在Spark上使用Alluxio的最佳实践(Best practices for using Alluxio with Spark)

此演讲使用中文 (This will be presented in Chinese)

Yupeng Fu (Alluxio)
14:00–14:40 Saturday, 2017-07-15
Spark及更多发展 (Spark & beyond)
地点: 紫金大厅B(Grand Hall B) 观众水平 (Level): Intermediate

必要预备知识 (Prerequisite Knowledge)

Basic knowledge of Spark and big data architecture

您将学到什么 (What you'll learn)

Learn how Alluxio can be used with Spark effectively to improve job completion time

描述 (Description)

Alluxio(原名Tachyon)是内存级速度的虚拟分布式存储系统。它利用内存来存储数据和提升在不同存储系统上的数据访问的速度。 很多的机构和应用已经配合使用Apache Spark和Alluxio。其中一些已经扩展到超过PB级的数据上。

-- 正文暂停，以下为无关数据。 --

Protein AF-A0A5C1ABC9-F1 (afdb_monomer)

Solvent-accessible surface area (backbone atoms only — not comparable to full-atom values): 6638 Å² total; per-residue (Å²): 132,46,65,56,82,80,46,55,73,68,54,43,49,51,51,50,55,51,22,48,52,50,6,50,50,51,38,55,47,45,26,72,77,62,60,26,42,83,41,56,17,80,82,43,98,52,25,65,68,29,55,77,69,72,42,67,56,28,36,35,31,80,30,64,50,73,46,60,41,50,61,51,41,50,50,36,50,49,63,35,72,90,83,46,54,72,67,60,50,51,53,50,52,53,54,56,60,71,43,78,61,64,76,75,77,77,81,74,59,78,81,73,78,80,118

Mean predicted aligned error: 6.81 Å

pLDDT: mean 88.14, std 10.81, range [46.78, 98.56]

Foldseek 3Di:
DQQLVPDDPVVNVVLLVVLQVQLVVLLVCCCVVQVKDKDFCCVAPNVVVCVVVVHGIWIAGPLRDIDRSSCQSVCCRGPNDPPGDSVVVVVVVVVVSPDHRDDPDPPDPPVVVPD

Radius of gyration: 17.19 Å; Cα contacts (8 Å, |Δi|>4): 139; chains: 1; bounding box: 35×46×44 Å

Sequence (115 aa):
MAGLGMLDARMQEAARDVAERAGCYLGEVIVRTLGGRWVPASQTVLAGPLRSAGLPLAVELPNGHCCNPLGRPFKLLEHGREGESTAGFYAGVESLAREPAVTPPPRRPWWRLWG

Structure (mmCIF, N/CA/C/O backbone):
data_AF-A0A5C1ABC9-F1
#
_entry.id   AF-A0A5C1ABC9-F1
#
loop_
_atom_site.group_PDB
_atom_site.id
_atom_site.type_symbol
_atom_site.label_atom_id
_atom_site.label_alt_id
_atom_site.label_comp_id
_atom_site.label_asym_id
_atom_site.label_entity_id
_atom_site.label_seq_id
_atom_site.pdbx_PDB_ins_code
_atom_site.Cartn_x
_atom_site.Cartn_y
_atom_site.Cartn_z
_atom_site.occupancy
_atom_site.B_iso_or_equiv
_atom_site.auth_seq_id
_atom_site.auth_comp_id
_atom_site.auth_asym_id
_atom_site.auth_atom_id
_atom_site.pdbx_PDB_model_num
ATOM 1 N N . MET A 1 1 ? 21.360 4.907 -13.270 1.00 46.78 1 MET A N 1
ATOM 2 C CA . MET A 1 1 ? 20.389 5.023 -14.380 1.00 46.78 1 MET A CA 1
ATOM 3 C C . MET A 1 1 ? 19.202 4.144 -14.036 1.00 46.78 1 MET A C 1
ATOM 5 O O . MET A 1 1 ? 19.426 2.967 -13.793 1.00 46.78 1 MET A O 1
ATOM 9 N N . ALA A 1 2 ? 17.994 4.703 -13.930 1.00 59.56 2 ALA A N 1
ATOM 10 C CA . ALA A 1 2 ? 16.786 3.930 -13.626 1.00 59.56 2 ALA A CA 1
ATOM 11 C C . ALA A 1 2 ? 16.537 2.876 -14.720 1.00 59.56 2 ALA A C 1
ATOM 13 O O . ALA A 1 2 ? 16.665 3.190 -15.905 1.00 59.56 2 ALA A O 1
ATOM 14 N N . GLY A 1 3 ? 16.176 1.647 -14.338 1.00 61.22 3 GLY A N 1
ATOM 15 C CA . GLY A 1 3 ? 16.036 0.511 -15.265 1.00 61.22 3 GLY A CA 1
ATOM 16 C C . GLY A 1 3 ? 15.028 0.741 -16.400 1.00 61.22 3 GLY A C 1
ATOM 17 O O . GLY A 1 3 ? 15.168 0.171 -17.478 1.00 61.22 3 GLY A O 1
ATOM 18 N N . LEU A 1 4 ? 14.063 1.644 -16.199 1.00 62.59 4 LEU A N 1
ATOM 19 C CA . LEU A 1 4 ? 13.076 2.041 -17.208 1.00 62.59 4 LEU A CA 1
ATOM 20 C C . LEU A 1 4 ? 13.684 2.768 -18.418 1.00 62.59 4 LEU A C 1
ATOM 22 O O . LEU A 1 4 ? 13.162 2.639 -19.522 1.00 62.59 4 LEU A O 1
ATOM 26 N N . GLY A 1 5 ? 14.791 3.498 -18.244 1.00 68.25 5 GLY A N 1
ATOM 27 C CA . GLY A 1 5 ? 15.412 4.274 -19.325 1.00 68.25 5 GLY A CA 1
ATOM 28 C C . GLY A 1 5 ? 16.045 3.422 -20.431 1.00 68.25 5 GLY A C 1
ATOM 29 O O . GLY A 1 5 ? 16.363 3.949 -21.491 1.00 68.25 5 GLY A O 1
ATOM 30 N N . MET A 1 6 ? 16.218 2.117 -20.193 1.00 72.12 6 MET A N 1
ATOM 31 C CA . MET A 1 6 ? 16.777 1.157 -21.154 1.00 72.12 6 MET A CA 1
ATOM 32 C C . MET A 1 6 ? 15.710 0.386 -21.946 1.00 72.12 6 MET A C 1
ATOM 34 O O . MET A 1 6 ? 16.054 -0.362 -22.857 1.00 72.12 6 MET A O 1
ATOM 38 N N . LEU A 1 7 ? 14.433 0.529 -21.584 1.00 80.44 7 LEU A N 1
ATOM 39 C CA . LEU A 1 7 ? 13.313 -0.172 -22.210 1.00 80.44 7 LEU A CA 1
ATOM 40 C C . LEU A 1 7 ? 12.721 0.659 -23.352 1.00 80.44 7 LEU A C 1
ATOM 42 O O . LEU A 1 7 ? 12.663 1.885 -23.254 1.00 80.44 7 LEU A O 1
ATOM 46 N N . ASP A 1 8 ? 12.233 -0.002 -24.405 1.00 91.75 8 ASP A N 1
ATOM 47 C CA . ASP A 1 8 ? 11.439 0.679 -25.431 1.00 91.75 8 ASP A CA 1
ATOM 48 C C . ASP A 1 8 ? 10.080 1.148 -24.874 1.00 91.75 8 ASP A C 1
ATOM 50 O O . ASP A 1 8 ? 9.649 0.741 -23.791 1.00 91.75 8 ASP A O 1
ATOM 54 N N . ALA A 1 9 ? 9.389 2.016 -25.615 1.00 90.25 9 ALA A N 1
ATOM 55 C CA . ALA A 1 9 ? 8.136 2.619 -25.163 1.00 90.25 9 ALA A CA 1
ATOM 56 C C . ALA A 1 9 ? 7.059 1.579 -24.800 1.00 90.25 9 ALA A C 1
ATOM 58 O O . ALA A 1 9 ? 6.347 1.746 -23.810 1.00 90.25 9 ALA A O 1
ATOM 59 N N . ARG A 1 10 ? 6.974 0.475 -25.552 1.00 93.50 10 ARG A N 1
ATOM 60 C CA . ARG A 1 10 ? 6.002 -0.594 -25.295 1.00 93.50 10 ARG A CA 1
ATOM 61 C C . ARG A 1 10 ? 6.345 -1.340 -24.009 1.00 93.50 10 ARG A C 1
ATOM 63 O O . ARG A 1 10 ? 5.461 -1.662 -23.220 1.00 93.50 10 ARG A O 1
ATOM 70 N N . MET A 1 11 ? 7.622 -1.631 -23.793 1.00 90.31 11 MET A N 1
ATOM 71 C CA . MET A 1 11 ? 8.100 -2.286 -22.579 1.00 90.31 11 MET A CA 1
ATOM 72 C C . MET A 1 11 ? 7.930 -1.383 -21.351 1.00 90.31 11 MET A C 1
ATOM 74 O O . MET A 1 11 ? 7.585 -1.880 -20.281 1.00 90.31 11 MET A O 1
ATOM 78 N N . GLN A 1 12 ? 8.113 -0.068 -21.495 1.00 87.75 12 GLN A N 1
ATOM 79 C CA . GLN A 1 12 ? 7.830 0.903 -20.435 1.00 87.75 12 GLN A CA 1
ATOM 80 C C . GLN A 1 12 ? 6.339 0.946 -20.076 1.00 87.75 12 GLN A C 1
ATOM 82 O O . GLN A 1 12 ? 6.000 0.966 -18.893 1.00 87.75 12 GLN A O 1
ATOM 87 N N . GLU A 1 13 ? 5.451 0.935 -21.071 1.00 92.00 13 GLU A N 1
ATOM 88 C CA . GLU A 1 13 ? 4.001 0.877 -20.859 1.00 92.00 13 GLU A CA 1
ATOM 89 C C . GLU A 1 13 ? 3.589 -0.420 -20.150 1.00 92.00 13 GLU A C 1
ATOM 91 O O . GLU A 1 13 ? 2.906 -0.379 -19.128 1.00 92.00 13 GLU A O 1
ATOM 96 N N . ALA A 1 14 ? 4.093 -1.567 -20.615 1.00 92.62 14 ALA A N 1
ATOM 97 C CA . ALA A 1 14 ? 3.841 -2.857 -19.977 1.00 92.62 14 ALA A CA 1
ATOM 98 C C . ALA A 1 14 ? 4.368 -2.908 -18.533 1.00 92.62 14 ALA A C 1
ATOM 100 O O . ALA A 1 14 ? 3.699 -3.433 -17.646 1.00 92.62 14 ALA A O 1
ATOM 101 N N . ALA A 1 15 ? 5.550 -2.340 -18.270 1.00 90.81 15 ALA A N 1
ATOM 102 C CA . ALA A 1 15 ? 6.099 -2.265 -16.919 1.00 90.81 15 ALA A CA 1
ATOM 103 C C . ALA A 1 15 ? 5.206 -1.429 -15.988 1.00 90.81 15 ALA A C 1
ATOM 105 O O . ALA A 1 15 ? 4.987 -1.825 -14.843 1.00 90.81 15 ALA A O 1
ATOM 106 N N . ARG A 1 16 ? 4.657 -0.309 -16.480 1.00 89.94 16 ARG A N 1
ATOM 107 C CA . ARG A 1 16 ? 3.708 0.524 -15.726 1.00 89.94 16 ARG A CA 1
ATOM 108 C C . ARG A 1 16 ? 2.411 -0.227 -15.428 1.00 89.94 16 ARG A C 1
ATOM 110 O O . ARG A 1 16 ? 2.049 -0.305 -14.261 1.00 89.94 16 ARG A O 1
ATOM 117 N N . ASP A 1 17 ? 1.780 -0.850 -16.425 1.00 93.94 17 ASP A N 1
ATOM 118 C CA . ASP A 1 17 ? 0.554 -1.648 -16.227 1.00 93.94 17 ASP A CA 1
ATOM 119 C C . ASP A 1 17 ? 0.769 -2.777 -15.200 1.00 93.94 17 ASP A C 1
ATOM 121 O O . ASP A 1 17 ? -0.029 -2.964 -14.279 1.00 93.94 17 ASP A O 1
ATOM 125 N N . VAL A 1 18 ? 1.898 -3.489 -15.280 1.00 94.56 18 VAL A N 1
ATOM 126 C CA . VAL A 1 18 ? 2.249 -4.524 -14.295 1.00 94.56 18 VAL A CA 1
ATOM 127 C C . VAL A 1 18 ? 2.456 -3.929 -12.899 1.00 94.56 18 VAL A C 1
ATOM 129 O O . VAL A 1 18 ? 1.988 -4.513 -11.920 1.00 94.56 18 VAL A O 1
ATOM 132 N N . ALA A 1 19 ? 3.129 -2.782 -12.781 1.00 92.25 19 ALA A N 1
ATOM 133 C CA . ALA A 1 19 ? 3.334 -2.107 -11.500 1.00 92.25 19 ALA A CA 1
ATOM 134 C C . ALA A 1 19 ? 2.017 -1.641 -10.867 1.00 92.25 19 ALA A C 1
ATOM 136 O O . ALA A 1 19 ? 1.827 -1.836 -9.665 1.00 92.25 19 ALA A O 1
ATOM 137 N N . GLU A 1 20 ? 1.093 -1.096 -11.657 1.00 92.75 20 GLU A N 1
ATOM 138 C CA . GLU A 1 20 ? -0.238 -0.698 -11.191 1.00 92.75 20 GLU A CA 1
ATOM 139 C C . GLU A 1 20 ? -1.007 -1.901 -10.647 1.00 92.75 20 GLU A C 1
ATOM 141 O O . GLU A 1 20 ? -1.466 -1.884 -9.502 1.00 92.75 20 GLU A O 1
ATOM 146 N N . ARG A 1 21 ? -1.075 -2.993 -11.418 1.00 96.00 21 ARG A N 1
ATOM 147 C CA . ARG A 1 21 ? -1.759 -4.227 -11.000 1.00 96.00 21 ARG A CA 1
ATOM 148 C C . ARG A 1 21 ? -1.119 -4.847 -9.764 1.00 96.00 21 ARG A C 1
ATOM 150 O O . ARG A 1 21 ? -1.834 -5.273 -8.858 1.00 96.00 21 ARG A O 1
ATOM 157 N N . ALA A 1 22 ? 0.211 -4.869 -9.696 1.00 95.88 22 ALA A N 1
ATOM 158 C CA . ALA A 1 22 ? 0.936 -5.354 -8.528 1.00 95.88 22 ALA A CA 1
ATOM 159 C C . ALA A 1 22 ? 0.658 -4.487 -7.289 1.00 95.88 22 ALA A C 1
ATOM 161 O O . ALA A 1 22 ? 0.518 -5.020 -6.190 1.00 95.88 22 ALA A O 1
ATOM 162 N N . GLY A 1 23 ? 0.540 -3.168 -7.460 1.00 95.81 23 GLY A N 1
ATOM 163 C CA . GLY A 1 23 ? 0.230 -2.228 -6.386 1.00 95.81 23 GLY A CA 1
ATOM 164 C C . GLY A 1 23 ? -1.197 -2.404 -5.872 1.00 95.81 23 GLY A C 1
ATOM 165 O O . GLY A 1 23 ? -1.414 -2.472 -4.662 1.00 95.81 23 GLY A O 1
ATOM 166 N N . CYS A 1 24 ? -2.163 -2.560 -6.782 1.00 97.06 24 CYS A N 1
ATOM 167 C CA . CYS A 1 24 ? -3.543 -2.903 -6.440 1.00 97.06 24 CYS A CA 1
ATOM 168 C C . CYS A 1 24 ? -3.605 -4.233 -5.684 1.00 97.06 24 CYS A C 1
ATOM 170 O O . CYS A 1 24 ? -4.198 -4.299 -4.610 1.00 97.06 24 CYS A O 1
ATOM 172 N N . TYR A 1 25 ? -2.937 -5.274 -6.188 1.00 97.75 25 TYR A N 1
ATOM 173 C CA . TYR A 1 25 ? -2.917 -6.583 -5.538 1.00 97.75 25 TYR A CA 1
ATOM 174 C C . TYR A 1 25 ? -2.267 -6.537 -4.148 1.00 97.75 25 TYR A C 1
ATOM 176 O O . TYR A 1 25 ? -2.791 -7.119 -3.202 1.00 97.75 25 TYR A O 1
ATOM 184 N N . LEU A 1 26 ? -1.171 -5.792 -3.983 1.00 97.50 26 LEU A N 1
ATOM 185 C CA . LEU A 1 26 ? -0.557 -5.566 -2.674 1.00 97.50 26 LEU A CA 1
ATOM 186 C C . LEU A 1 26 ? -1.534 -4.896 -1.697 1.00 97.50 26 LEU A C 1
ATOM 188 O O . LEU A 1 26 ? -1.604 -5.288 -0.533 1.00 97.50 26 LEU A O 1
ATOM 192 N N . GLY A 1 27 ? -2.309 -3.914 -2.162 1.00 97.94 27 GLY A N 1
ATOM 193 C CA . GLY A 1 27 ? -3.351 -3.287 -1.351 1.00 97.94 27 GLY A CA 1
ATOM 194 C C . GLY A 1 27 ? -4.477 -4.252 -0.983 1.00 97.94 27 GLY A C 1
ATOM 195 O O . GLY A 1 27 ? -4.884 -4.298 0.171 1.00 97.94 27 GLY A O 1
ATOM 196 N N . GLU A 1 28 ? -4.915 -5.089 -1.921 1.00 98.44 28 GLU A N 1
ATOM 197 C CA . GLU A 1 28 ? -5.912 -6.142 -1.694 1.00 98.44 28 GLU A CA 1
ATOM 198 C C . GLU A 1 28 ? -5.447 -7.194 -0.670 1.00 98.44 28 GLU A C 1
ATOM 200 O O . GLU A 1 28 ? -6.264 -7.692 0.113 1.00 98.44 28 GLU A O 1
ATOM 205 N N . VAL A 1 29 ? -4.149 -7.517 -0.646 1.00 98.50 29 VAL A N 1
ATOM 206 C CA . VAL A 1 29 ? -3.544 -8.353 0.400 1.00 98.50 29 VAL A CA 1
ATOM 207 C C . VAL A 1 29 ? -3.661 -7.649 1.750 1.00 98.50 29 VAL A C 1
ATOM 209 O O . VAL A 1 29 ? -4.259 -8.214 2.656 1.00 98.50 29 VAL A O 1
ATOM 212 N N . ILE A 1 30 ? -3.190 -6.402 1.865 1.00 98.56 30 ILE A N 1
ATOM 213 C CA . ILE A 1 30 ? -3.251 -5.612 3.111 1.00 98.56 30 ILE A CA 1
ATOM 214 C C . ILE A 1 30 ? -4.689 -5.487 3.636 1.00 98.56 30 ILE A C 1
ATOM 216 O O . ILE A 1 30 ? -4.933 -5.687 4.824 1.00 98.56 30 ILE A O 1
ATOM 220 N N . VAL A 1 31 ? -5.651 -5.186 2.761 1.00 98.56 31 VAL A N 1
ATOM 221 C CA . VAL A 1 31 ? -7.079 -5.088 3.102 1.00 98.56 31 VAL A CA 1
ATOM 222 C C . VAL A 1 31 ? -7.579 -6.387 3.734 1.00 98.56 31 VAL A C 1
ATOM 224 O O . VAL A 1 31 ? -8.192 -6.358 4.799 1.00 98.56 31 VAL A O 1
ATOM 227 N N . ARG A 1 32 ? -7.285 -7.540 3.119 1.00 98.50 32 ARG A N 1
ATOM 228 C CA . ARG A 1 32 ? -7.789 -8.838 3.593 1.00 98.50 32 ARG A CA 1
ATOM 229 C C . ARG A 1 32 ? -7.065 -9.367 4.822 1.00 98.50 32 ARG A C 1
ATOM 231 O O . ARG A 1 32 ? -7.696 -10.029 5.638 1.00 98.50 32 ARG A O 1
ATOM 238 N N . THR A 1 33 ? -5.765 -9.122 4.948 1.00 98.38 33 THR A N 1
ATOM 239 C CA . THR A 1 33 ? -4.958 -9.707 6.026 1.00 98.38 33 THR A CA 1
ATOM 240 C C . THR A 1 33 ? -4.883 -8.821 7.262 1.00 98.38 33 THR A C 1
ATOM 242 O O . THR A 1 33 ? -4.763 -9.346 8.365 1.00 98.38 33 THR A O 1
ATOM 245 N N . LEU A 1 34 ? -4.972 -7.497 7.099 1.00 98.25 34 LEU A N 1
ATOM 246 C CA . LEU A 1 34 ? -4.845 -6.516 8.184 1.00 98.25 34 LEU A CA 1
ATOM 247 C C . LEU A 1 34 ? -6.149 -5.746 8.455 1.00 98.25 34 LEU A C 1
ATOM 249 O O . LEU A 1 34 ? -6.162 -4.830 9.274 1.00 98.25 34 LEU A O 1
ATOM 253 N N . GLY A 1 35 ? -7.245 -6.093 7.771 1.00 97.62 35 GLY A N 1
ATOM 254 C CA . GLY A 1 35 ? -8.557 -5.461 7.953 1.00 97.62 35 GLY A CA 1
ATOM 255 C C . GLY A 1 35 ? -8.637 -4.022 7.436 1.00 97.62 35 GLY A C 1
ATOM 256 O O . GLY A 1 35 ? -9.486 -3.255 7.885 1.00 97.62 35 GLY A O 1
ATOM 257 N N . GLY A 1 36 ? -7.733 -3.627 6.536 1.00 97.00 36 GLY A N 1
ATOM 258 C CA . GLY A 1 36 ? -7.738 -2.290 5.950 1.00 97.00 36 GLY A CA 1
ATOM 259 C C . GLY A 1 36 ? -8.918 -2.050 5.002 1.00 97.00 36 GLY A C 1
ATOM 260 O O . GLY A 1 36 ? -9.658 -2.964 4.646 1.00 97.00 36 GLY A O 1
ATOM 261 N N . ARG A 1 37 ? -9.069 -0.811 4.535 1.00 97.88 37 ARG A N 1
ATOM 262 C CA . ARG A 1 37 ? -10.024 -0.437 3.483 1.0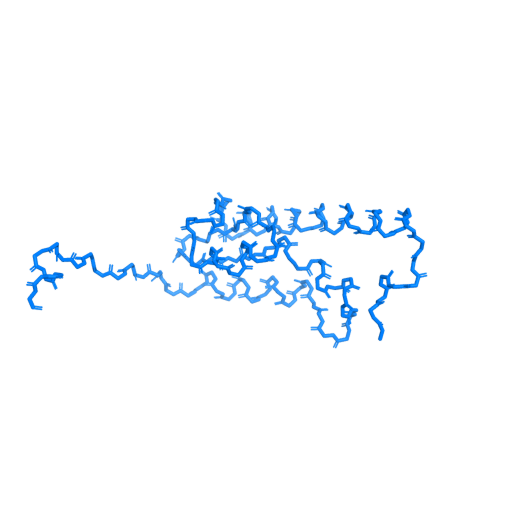0 97.88 37 ARG A CA 1
ATOM 263 C C . ARG A 1 37 ? -9.419 0.566 2.511 1.00 97.88 37 ARG A C 1
ATOM 265 O O . ARG A 1 37 ? -8.611 1.405 2.904 1.00 97.88 37 ARG A O 1
ATOM 272 N N . TRP A 1 38 ? -9.847 0.518 1.254 1.00 98.00 38 TRP A N 1
ATOM 273 C CA . TRP A 1 38 ? -9.500 1.549 0.280 1.00 98.00 38 TRP A CA 1
ATOM 274 C C . TRP A 1 38 ? -10.209 2.860 0.597 1.00 98.00 38 TRP A C 1
ATOM 276 O O . TRP A 1 38 ? -11.412 2.880 0.863 1.00 98.00 38 TRP A O 1
ATOM 286 N N . VAL A 1 39 ? -9.463 3.956 0.525 1.00 97.25 39 VAL A N 1
ATOM 287 C CA . VAL A 1 39 ? -9.975 5.313 0.716 1.00 97.25 39 VAL A CA 1
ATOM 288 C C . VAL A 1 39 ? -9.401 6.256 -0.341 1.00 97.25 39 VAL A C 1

Alluxio可以使Spark在企业私有环境和公有云中的部署更加有效。 Alluxio将Spark应用程序与各种存储系统结合在一起并进一步加速数据密集型应用,同时还为各种不同存储系统上的数据提供了统一的命名空间,为应用程序开发人员提供了便利。 Alluxio还使用内存来为需要快速访问重要数据的应用存储热数据。 虽然Spark拥有自己的内存缓存,但Alluxio的内存存储可以进一步改善Spark应用。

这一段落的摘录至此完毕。